Vers un nouvel ordre mondial gastronomique
Parmi ses inspirations, le chef évoque aussi volontiers Vineet Bhatia, l’ancien chef du restaurant étoilé Rasoi au Mandarin Oriental de Genève, que Nasser Jeffane a cotoyé alors qu'il dirigeait le Café Calla dans ce même palace. Vineet Bhatia a lui aussi eu un parcours similaire: une enfance en Inde, puis une carrière en Europe entamée à un jeune âge qui lui a conféré des connaissances techniques grâce auxquelles il a modernisé la cuisine indienne. Au bénéfice d’une étoile à Londres, et d’une autre à Genève, il a aujourd’hui ouvert plus de dix établissements au Moyen-Orient.
Le chef Nasser et le chef Bhatia sont dans la droite lignée de Gastòn Acurio, ce chef connu pour avoir démocratisé la gastronomie péruvienne avec une cuisine conçue pour qu’elle plaise non pas seulement aux fins connaisseurs, mais aussi à ceux qui la découvrent. Gaston Acuriò a développé une franchise de restaurants avec son épouse Astrid Gusche, cheffe également, aux États-Unis et en Europe. Le Yacumanca de Genève en est sa manifestation la plus proche, mais le couple a aussi lancé une foire internationale à Lima, qui a fait de cette capitale un hub incontestable de la scène culinaire mondiale.
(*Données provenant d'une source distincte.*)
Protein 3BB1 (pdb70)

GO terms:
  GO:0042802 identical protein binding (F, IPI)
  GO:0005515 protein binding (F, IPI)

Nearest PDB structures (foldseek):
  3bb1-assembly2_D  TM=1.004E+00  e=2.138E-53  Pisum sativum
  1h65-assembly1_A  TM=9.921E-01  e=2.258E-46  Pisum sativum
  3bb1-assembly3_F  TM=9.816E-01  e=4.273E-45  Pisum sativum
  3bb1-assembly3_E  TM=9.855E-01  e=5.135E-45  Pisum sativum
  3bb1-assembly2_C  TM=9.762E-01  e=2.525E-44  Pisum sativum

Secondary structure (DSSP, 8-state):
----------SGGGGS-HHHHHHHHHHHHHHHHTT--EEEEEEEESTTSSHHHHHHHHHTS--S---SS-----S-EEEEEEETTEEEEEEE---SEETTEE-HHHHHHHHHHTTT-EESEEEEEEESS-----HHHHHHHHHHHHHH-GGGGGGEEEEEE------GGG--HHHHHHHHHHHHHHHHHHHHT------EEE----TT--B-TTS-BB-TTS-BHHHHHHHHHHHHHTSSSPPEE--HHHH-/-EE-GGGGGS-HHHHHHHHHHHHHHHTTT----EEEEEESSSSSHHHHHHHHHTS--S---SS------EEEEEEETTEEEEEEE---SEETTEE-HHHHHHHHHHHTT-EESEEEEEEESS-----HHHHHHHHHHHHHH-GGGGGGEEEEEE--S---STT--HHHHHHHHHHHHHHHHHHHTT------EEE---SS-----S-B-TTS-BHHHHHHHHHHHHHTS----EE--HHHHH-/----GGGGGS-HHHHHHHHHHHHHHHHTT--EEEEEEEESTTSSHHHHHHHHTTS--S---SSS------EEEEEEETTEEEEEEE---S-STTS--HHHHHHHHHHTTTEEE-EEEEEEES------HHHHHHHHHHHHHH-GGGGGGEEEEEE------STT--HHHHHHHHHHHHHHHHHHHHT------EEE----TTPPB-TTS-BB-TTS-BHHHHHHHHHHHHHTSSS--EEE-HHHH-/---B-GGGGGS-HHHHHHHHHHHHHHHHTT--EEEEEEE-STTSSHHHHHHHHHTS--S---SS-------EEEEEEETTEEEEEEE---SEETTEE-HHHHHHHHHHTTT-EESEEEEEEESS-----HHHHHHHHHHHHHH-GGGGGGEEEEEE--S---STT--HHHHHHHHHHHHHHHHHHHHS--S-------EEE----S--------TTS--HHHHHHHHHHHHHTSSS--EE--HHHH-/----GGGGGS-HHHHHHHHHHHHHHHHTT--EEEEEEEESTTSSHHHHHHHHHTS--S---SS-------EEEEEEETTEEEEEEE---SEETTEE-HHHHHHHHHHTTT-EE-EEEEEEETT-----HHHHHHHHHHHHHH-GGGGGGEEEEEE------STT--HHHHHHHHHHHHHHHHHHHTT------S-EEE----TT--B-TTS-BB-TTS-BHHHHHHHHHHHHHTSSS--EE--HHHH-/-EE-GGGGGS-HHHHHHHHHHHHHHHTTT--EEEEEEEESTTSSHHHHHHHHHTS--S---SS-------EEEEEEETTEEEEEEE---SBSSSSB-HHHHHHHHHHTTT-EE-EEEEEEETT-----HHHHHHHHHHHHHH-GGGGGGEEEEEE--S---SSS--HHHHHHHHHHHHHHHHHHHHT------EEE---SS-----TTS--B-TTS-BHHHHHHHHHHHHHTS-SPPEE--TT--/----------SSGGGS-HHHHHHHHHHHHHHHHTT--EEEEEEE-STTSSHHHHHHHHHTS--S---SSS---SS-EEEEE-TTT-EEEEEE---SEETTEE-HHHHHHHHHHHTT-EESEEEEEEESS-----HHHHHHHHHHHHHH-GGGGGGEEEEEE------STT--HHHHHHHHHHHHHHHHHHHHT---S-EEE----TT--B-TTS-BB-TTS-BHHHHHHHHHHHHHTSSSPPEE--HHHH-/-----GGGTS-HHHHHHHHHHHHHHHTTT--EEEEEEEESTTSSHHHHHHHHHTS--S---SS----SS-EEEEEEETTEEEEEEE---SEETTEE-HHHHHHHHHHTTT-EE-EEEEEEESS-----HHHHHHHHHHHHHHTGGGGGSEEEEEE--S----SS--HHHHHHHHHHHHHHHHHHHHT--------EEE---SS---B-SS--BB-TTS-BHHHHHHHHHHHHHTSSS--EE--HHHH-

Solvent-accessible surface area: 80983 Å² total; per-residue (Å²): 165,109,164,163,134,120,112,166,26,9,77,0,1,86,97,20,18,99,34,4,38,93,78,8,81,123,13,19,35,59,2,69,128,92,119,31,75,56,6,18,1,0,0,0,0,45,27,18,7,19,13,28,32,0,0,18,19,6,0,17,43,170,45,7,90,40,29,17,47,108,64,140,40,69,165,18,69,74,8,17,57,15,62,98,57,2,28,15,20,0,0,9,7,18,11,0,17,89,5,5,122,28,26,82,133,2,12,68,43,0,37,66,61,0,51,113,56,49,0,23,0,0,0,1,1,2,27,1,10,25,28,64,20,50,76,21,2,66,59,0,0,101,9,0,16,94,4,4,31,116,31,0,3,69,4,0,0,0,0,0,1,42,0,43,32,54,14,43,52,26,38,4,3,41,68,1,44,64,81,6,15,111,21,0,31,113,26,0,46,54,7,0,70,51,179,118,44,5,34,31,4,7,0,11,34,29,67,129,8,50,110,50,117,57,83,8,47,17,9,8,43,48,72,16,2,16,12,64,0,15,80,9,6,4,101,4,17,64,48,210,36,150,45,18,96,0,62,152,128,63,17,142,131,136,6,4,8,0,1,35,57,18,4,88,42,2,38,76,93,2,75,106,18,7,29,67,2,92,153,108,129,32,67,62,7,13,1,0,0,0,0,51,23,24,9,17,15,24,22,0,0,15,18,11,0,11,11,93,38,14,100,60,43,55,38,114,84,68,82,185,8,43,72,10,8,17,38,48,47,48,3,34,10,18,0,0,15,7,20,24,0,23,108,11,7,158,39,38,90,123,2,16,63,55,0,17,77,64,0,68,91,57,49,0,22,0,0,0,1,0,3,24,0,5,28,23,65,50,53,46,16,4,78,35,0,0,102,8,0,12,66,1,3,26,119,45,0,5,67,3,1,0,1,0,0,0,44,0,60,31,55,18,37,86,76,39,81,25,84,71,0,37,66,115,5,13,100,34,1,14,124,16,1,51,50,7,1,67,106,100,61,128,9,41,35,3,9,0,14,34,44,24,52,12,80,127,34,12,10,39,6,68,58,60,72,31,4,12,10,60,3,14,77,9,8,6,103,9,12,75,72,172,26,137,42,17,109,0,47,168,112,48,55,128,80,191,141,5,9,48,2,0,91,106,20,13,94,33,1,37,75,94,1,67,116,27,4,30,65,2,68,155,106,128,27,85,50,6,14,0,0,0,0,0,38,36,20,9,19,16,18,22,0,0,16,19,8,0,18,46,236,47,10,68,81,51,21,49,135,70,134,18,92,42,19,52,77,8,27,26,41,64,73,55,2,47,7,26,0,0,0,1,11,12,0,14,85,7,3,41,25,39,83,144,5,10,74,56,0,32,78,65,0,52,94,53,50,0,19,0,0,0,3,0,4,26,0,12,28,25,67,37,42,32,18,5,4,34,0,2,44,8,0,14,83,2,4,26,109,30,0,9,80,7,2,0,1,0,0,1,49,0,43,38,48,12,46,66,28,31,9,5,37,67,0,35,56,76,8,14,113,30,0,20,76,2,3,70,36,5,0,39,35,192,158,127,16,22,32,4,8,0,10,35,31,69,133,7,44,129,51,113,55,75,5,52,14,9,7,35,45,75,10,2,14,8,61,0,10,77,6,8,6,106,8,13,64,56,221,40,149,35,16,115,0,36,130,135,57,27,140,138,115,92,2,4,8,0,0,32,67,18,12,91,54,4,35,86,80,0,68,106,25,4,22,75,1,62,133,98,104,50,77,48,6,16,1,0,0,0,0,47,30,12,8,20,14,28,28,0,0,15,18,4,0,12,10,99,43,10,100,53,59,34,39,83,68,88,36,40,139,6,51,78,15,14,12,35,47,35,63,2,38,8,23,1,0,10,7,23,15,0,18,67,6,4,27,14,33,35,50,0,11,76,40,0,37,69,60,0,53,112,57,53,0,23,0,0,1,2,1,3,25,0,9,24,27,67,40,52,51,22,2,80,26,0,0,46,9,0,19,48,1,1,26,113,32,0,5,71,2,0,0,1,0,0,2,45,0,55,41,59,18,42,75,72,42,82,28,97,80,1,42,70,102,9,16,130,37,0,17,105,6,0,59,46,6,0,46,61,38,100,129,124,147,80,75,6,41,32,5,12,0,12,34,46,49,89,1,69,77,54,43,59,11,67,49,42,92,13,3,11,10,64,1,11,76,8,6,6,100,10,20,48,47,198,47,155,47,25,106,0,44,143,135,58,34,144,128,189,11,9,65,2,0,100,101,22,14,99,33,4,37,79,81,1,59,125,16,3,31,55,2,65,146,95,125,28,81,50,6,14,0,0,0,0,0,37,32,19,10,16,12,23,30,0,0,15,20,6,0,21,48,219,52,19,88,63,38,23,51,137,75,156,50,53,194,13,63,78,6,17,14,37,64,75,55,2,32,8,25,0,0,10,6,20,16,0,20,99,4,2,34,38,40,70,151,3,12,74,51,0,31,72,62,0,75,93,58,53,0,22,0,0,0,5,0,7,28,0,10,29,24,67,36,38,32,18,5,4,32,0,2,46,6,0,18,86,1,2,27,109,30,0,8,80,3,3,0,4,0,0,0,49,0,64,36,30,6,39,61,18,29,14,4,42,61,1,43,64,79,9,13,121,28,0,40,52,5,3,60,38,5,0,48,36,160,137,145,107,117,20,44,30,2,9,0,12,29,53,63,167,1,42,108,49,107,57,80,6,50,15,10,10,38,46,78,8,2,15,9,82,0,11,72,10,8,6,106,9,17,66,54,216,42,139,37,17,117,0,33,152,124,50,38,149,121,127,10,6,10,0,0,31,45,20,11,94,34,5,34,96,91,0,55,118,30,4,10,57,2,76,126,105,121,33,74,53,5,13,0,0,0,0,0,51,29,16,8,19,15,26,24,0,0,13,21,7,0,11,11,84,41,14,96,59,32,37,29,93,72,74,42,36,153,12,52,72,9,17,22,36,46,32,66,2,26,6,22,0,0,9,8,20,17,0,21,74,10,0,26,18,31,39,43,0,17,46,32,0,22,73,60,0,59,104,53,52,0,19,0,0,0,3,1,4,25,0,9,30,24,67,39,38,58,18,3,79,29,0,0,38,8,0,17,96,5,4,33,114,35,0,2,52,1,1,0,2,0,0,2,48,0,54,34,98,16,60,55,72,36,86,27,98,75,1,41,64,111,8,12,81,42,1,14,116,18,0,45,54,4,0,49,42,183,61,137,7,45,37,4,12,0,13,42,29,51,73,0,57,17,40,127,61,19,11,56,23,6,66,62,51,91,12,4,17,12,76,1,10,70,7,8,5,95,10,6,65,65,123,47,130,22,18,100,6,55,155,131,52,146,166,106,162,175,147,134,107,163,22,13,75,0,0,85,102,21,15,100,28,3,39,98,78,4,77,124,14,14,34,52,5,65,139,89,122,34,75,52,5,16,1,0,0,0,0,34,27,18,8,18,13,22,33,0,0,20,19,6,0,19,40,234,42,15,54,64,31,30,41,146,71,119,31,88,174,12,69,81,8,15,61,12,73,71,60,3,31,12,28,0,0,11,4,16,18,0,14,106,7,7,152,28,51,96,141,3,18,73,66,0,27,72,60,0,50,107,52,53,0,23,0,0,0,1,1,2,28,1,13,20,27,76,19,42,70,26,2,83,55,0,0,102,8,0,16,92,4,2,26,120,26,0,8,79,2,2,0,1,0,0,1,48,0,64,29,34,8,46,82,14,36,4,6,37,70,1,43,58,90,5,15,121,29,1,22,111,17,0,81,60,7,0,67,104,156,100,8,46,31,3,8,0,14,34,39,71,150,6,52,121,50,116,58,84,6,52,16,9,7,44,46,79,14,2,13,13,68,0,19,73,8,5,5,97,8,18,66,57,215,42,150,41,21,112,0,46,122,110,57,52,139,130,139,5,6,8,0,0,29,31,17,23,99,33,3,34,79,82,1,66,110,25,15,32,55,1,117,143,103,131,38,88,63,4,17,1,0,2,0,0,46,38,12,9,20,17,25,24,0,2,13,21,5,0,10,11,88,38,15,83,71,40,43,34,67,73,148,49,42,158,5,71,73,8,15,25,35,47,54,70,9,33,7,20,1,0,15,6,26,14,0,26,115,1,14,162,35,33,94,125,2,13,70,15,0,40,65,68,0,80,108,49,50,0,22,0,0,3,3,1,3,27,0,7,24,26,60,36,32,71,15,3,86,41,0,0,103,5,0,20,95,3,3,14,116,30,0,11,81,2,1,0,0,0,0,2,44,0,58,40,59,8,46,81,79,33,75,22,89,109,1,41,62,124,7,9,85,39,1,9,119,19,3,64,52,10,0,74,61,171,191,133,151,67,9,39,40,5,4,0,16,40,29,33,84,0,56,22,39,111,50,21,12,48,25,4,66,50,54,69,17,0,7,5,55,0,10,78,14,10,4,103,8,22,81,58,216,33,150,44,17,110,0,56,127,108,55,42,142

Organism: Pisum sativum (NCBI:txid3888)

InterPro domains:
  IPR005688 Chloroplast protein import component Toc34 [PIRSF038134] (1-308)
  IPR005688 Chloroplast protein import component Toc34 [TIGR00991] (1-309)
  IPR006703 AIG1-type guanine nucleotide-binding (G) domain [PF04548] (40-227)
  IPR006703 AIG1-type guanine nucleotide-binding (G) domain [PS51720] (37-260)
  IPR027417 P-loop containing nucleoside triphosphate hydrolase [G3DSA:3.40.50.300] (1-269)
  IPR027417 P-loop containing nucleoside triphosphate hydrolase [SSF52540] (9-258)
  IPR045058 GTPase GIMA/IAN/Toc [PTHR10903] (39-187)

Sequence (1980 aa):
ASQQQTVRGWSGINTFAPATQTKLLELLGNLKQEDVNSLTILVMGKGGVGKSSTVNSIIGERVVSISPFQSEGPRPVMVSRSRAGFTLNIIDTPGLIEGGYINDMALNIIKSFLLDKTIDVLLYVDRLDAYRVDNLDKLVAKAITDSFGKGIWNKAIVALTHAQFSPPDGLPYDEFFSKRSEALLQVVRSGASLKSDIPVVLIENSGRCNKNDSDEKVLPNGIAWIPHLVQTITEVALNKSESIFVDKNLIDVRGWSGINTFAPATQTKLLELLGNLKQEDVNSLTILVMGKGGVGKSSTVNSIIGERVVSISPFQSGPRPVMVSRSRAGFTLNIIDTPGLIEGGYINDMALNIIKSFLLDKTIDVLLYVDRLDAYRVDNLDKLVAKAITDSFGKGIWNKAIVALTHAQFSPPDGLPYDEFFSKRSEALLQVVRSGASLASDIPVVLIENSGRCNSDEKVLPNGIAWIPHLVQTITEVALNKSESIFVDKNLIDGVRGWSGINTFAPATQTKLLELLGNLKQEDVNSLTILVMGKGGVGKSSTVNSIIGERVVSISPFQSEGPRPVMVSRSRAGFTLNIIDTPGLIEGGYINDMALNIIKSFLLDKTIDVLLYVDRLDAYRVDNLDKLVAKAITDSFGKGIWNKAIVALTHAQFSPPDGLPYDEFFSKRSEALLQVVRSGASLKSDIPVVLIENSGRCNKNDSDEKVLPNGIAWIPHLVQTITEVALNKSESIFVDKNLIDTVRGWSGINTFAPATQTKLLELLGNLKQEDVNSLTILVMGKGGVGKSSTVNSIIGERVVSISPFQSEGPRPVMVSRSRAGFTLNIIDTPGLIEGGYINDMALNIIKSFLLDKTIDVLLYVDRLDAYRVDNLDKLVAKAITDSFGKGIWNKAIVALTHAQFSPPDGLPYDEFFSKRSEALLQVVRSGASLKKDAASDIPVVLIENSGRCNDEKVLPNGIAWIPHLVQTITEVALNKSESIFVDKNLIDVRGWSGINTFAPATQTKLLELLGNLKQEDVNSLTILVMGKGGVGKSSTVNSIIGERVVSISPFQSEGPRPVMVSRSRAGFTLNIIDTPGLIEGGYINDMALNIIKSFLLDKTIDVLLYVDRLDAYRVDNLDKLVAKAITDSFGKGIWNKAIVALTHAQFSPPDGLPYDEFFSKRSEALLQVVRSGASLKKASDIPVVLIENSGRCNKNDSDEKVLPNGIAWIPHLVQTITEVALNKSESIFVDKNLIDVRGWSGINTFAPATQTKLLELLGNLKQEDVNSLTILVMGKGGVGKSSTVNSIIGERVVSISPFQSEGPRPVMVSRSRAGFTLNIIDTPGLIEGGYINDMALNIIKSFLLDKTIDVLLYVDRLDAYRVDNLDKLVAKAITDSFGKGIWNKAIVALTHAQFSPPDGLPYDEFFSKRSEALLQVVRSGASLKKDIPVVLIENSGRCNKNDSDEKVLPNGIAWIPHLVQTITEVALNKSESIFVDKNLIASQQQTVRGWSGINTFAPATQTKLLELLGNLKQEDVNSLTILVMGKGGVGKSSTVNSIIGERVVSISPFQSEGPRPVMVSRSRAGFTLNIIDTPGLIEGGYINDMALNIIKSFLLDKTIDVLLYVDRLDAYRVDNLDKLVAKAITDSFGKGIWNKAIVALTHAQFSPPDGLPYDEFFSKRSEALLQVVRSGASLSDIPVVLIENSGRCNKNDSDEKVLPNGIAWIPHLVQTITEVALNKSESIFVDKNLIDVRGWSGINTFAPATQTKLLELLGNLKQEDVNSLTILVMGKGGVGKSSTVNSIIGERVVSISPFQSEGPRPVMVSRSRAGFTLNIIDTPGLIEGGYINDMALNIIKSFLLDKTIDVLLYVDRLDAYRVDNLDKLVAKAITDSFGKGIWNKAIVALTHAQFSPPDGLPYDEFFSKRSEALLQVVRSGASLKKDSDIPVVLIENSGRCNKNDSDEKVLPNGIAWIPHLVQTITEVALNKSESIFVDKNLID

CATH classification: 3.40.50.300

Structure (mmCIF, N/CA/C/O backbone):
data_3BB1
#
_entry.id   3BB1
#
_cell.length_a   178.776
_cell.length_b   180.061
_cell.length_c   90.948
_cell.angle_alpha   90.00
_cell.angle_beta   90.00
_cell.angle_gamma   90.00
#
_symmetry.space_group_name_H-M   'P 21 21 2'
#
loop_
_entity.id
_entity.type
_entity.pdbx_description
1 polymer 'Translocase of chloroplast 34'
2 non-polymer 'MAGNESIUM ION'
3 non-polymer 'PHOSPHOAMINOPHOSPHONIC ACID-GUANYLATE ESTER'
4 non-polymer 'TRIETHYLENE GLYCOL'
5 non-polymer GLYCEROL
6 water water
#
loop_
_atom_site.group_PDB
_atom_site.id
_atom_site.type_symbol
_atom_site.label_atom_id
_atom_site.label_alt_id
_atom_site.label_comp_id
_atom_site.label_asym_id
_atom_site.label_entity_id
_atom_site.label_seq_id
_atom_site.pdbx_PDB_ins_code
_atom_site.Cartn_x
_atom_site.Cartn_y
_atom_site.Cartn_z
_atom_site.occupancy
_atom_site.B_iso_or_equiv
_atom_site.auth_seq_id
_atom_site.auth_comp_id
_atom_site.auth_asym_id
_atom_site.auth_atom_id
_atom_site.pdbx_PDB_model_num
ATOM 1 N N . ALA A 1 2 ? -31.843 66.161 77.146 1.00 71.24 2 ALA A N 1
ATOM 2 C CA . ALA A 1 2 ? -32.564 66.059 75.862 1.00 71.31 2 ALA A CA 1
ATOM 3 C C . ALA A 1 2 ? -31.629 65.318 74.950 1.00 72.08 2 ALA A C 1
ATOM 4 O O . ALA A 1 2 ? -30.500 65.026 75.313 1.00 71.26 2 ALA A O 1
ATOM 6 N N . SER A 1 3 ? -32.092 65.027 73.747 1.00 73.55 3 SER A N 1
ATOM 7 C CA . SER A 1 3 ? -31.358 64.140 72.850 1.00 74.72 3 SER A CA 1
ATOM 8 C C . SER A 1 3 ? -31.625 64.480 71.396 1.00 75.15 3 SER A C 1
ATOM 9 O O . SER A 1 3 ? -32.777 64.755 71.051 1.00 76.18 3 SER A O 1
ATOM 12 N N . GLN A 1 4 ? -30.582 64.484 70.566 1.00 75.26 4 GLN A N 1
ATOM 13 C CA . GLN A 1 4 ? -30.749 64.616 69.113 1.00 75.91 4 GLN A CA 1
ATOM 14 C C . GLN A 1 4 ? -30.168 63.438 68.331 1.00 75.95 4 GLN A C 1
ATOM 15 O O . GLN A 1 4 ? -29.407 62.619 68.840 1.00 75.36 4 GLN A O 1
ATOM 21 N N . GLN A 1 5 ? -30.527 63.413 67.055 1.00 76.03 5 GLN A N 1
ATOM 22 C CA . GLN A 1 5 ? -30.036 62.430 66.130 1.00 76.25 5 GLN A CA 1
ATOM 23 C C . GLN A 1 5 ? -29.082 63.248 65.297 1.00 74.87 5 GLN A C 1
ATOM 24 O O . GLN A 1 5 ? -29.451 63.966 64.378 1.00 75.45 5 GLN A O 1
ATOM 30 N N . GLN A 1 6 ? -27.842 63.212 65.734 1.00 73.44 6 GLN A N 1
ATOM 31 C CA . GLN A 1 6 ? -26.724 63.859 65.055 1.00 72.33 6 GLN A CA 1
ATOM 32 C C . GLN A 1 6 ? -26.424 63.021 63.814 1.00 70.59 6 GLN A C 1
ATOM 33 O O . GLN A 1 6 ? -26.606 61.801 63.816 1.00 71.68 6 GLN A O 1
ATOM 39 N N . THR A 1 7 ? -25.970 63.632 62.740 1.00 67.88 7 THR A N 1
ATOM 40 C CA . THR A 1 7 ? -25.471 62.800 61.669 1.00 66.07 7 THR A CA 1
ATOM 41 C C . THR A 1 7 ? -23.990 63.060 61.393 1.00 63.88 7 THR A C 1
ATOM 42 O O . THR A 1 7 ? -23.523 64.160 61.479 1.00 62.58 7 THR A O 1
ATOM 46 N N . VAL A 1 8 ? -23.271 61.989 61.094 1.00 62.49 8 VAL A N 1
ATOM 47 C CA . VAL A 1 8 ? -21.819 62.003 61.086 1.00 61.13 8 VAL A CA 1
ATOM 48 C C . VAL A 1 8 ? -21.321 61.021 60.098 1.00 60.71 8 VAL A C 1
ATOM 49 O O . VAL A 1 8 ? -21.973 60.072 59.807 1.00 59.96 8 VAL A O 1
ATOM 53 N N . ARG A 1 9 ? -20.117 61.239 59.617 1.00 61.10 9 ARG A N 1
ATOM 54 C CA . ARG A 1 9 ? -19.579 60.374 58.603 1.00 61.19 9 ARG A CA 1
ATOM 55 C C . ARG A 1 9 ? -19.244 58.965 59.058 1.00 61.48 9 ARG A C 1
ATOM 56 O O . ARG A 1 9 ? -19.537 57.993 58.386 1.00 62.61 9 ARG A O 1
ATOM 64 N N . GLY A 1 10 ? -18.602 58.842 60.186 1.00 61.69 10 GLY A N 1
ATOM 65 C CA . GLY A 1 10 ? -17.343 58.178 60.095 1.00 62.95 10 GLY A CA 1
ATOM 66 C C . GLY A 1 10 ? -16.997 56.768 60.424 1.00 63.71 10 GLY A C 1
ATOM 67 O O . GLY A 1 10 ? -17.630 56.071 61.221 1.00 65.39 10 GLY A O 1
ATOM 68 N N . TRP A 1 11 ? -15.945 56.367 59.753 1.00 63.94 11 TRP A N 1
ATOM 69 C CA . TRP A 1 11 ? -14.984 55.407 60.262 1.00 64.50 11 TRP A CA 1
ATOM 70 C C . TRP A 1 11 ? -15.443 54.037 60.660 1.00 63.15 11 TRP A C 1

Un exemple de chef et une réussite entrepreneuriale qui inspirent Nasser Jeffane.
Le chef Jeffane cite pour finir cette phrase de Thierry Marx: «La différence entre un chef et un grand chef, c’est que le dernier créé sa propre empreinte culinaire.» Avec d’autres confrères émergents tels que lui, Nasser Jeffane illustre une nouvelle génération de cuisiniers qui dessinent les contours d'un nouvel ordre mondial gastronomique.